Falta a opção principal "Enabled" que quer dizer "Activado". Ao fim de uns minutos deverão aparecer os dados. Marca também a caixa do rapidfire para os dados actualizarem assim que ficarem disponíveis.


----------



## aoc36 (28 Out 2014 às 21:18)

SpiderVV disse:


> Falta a opção principal "Enabled" que quer dizer "Activado". Ao fim de uns minutos deverão aparecer os dados. Marca também a caixa do rapidfire para os dados actualizarem assim que ficarem disponíveis.



 Obrigado, já se encontra on.


----------



## aoc36 (28 Out 2014 às 21:37)

Agora resolvi um probelma, fiquei com outro. A estação perde ligação com o pc. Status: Erros - data input appears to have stopped- check your station and connections.
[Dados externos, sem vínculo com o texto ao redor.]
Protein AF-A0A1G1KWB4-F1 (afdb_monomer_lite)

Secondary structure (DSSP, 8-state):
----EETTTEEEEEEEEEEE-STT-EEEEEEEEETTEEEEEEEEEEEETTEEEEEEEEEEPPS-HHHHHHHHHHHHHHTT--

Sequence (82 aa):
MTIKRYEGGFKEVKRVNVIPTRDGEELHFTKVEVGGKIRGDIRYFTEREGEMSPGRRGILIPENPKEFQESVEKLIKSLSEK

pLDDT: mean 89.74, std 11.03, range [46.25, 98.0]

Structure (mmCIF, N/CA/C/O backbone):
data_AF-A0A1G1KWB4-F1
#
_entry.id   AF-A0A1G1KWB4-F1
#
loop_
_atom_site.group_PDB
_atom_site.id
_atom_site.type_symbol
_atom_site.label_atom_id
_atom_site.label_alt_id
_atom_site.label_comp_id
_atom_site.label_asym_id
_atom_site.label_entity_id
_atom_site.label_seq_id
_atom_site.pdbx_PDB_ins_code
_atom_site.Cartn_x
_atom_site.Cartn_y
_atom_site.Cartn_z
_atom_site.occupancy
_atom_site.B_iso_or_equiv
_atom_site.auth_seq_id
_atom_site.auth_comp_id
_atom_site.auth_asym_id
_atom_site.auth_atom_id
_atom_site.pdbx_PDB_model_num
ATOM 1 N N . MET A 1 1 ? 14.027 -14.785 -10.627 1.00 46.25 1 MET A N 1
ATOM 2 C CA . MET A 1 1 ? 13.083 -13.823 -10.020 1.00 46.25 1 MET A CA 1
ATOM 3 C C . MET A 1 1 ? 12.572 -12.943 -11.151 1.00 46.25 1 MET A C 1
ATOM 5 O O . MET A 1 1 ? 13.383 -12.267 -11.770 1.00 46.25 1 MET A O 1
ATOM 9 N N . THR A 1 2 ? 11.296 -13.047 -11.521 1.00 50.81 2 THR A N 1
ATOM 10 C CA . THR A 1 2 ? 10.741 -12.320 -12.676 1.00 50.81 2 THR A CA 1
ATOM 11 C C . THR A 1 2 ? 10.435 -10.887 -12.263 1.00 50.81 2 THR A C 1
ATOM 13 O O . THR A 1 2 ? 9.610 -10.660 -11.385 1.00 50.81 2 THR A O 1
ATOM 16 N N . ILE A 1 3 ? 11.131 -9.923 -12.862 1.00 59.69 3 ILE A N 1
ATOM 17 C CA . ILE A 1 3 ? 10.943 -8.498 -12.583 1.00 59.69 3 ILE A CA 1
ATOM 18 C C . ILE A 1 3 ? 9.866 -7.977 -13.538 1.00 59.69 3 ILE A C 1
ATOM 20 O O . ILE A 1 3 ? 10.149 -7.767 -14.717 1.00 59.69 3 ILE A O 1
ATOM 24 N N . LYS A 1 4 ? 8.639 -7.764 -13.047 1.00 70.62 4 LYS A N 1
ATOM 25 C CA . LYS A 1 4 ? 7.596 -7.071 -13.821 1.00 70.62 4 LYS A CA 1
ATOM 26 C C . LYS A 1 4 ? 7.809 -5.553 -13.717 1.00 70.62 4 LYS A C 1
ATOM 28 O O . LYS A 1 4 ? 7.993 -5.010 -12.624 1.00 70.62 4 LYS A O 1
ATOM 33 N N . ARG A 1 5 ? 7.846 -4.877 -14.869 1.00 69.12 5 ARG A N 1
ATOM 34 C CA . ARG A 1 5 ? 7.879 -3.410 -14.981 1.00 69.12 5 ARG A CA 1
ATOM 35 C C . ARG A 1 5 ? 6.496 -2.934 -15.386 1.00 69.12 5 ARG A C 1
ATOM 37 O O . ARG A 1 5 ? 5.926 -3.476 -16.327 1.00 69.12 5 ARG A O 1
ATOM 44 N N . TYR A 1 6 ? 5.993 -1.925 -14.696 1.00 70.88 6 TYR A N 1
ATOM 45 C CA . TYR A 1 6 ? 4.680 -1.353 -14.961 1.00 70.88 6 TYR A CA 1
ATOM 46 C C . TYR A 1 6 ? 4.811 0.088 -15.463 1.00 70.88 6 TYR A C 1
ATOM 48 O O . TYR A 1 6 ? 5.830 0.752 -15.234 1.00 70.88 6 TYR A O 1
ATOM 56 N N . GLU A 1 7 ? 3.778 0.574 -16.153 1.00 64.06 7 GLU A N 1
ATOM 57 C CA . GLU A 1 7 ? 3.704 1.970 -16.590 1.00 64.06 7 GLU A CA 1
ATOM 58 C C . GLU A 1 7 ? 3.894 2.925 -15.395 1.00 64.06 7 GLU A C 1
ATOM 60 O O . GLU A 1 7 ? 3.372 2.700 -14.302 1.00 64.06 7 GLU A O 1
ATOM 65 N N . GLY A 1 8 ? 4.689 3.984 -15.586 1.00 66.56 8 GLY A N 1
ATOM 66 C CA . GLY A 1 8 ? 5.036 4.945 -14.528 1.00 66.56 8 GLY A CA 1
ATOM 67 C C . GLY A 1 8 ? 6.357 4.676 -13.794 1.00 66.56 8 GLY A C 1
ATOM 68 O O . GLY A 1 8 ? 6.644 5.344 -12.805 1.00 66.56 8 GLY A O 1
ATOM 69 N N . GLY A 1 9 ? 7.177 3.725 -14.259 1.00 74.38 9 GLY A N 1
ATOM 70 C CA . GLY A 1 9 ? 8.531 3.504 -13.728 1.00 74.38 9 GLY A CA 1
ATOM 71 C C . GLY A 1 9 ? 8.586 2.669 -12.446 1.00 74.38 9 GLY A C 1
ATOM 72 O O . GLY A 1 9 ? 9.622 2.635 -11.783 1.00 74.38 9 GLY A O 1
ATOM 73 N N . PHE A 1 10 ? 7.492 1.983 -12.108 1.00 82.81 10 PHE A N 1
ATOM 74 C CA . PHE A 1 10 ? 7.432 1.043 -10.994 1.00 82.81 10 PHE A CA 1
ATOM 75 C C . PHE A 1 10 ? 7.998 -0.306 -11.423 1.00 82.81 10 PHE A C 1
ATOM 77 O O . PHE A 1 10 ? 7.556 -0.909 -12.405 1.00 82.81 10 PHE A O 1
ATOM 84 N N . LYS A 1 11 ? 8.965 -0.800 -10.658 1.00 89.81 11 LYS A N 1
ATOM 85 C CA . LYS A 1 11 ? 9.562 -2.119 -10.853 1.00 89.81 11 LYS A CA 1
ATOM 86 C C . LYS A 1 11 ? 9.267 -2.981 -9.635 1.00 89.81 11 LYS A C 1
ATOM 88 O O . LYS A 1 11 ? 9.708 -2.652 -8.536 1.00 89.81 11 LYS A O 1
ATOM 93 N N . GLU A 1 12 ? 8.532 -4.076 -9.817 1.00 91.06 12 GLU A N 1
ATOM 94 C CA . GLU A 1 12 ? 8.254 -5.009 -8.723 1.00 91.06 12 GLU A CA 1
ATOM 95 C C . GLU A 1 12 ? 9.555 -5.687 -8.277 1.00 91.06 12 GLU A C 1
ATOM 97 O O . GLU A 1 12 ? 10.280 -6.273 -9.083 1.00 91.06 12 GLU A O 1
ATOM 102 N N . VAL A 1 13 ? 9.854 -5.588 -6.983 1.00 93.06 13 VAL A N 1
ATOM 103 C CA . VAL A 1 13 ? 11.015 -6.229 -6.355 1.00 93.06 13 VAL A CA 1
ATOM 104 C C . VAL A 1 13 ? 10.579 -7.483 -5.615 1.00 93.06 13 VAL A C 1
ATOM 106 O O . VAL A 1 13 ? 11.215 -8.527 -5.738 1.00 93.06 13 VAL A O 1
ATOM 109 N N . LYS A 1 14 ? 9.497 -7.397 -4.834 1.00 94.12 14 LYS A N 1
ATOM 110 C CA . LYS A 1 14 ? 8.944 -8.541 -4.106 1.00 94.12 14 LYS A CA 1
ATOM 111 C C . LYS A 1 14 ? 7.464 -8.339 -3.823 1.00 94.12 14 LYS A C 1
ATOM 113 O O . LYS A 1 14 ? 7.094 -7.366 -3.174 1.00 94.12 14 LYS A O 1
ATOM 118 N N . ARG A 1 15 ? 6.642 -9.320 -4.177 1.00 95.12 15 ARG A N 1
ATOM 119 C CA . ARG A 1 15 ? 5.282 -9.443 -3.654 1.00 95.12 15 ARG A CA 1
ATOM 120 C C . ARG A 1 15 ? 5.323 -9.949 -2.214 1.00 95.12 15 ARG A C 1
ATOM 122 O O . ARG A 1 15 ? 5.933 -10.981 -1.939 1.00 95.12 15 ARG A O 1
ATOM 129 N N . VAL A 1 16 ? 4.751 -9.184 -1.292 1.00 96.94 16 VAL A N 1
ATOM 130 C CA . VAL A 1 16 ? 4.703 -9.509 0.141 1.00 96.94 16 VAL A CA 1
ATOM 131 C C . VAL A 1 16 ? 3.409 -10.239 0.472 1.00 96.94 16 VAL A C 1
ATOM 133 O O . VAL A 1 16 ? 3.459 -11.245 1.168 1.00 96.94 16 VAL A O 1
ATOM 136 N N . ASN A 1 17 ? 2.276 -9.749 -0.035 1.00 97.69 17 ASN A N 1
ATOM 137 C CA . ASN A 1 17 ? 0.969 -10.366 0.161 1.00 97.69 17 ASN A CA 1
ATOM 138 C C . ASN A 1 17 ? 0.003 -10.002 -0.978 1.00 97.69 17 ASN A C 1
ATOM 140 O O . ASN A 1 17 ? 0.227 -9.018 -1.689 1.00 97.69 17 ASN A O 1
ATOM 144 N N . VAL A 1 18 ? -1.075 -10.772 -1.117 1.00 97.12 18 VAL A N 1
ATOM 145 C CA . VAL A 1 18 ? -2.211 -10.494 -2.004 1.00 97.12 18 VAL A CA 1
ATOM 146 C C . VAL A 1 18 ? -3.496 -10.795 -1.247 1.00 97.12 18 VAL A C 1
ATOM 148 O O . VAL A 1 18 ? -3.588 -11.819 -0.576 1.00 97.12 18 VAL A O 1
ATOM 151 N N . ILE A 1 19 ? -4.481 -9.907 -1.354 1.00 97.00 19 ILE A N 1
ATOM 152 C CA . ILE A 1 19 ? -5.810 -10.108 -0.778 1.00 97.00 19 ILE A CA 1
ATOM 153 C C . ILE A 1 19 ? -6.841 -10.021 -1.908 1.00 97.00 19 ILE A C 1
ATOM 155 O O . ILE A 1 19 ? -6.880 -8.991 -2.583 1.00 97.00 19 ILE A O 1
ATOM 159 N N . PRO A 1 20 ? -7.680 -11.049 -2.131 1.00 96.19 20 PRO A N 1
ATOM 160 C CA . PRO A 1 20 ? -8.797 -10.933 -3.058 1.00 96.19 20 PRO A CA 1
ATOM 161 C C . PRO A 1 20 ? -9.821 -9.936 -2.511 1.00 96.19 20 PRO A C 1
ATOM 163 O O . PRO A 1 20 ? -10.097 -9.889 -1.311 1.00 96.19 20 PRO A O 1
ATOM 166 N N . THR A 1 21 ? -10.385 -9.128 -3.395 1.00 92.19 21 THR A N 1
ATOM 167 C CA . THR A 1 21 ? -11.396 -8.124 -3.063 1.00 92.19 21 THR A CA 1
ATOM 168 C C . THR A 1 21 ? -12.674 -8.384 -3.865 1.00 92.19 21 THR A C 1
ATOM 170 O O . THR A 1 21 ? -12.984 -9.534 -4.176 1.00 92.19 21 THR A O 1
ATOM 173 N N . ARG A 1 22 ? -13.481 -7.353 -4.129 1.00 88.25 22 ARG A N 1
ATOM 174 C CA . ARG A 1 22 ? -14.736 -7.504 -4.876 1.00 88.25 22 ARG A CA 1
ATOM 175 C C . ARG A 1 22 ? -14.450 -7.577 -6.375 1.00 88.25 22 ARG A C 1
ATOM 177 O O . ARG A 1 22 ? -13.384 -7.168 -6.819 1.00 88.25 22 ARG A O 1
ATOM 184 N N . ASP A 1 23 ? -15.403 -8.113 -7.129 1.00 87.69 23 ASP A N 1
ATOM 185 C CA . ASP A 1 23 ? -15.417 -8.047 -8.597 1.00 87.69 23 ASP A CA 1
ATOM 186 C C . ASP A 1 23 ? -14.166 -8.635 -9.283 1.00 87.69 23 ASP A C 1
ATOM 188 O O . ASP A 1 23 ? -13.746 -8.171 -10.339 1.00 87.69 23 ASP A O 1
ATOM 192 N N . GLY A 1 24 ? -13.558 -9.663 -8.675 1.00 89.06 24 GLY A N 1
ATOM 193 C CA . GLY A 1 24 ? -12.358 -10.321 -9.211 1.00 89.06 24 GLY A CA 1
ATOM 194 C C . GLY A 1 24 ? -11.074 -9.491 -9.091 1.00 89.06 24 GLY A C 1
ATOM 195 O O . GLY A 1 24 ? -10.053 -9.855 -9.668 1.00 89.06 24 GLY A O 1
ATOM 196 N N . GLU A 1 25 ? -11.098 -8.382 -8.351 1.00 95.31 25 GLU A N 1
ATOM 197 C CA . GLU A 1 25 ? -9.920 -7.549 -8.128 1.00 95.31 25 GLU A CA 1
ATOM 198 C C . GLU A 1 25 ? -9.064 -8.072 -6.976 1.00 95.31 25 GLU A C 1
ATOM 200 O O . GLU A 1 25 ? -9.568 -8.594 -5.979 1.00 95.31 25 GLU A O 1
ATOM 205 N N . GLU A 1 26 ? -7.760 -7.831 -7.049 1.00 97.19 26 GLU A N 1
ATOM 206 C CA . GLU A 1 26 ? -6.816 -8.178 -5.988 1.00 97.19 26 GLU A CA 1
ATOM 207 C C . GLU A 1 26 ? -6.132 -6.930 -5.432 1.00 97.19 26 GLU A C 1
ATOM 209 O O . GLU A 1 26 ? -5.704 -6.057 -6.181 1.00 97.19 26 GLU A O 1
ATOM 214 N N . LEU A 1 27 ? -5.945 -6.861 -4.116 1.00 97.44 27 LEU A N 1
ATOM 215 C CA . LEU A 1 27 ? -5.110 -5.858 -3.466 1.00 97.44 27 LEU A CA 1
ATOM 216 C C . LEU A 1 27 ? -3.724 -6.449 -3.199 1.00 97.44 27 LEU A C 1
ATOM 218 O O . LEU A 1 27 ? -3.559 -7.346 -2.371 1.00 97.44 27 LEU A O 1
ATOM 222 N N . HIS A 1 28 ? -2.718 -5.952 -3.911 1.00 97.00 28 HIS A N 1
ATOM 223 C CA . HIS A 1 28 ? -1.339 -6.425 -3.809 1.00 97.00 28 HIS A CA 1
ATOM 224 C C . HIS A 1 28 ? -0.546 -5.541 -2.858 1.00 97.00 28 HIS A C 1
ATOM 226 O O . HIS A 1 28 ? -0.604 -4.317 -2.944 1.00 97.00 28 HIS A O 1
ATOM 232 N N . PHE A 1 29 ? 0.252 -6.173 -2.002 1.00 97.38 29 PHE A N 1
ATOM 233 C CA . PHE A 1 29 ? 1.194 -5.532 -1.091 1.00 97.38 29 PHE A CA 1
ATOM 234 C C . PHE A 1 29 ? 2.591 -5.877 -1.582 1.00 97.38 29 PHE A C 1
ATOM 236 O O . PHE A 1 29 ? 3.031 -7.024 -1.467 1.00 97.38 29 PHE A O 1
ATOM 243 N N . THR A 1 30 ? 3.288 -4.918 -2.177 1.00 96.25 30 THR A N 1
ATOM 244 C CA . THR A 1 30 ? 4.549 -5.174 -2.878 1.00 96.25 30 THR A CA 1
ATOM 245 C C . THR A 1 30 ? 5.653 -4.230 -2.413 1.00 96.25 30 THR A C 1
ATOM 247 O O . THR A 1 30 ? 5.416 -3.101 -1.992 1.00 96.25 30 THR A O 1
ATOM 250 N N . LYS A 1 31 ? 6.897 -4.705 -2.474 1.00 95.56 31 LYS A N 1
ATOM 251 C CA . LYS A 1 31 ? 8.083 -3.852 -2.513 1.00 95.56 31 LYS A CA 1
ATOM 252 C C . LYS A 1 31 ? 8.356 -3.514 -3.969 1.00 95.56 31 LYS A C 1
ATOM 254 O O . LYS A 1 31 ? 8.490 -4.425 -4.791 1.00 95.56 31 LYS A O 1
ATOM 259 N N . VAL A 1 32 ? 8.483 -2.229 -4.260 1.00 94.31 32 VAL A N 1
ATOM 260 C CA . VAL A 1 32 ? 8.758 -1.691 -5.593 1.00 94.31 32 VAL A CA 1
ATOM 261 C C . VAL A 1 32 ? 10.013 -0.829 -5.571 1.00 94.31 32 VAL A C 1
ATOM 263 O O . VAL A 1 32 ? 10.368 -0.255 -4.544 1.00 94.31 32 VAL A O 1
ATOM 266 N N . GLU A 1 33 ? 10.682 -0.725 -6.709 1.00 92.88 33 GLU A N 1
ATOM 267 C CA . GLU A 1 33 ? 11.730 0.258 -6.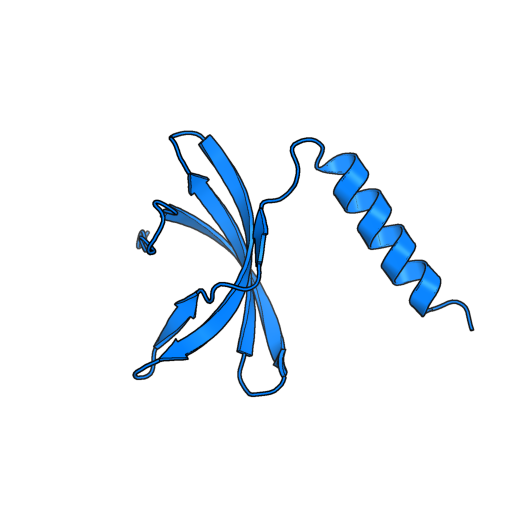964 1.00 92.88 33 GLU A CA 1
ATOM 268 C C . GLU A 1 33 ? 11.148 1.366 -7.851 1.00 92.88 33 GLU A C 1
ATOM 270 O O . GLU A 1 33 ? 10.597 1.079 -8.916 1.00 92.88 33 GLU A O 1
ATOM 275 N N . VAL A 1 34 ? 11.245 2.619 -7.400 1.00 88.81 34 VAL A N 1
ATOM 276 C CA . VAL A 1 34 ? 10.786 3.814 -8.127 1.00 88.81 34 VAL A CA 1
ATOM 277 C C . VAL A 1 34 ? 11.849 4.897 -7.977 1.00 88.81 34 VAL A C 1
ATOM 279 O O . VAL A 1 34 ? 12.216 5.255 -6.858 1.00 88.81 34 VAL A O 1
ATOM 282 N N . GLY A 1 35 ? 12.377 5.402 -9.096 1.00 86.69 35 GLY A N 1
ATOM 283 C CA . GLY A 1 35 ? 13.439 6.419 -9.081 1.00 86.69 35 GLY A CA 1
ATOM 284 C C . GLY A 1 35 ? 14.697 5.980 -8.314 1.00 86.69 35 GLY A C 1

já verifiquei os cabos, devo ter mexido em alguma coisa no programa

PS: Já consegui resolver.

Só mais uma pergunta, como é que se coloca os dados do UV no wunderground?


----------



## SpiderVV (28 Out 2014 às 23:19)

No mesmo sítio onde activaste o envio dos dados para o WU, marca a opção "Include UV", e dado que a estação mede radiação também, dá para meter "Include Solar rad" também.


----------



## aoc36 (31 Out 2014 às 18:45)

Boa tarde a todos.

Alguém tem conhecimento se ha algum equipamento que se possa colocar na consola da estação para transmitir 24h sem ter o pc ligado? Watson-8681 solar.


----------



## camrov8 (31 Out 2014 às 19:39)

há os datalogger´s mas acho que são caros


----------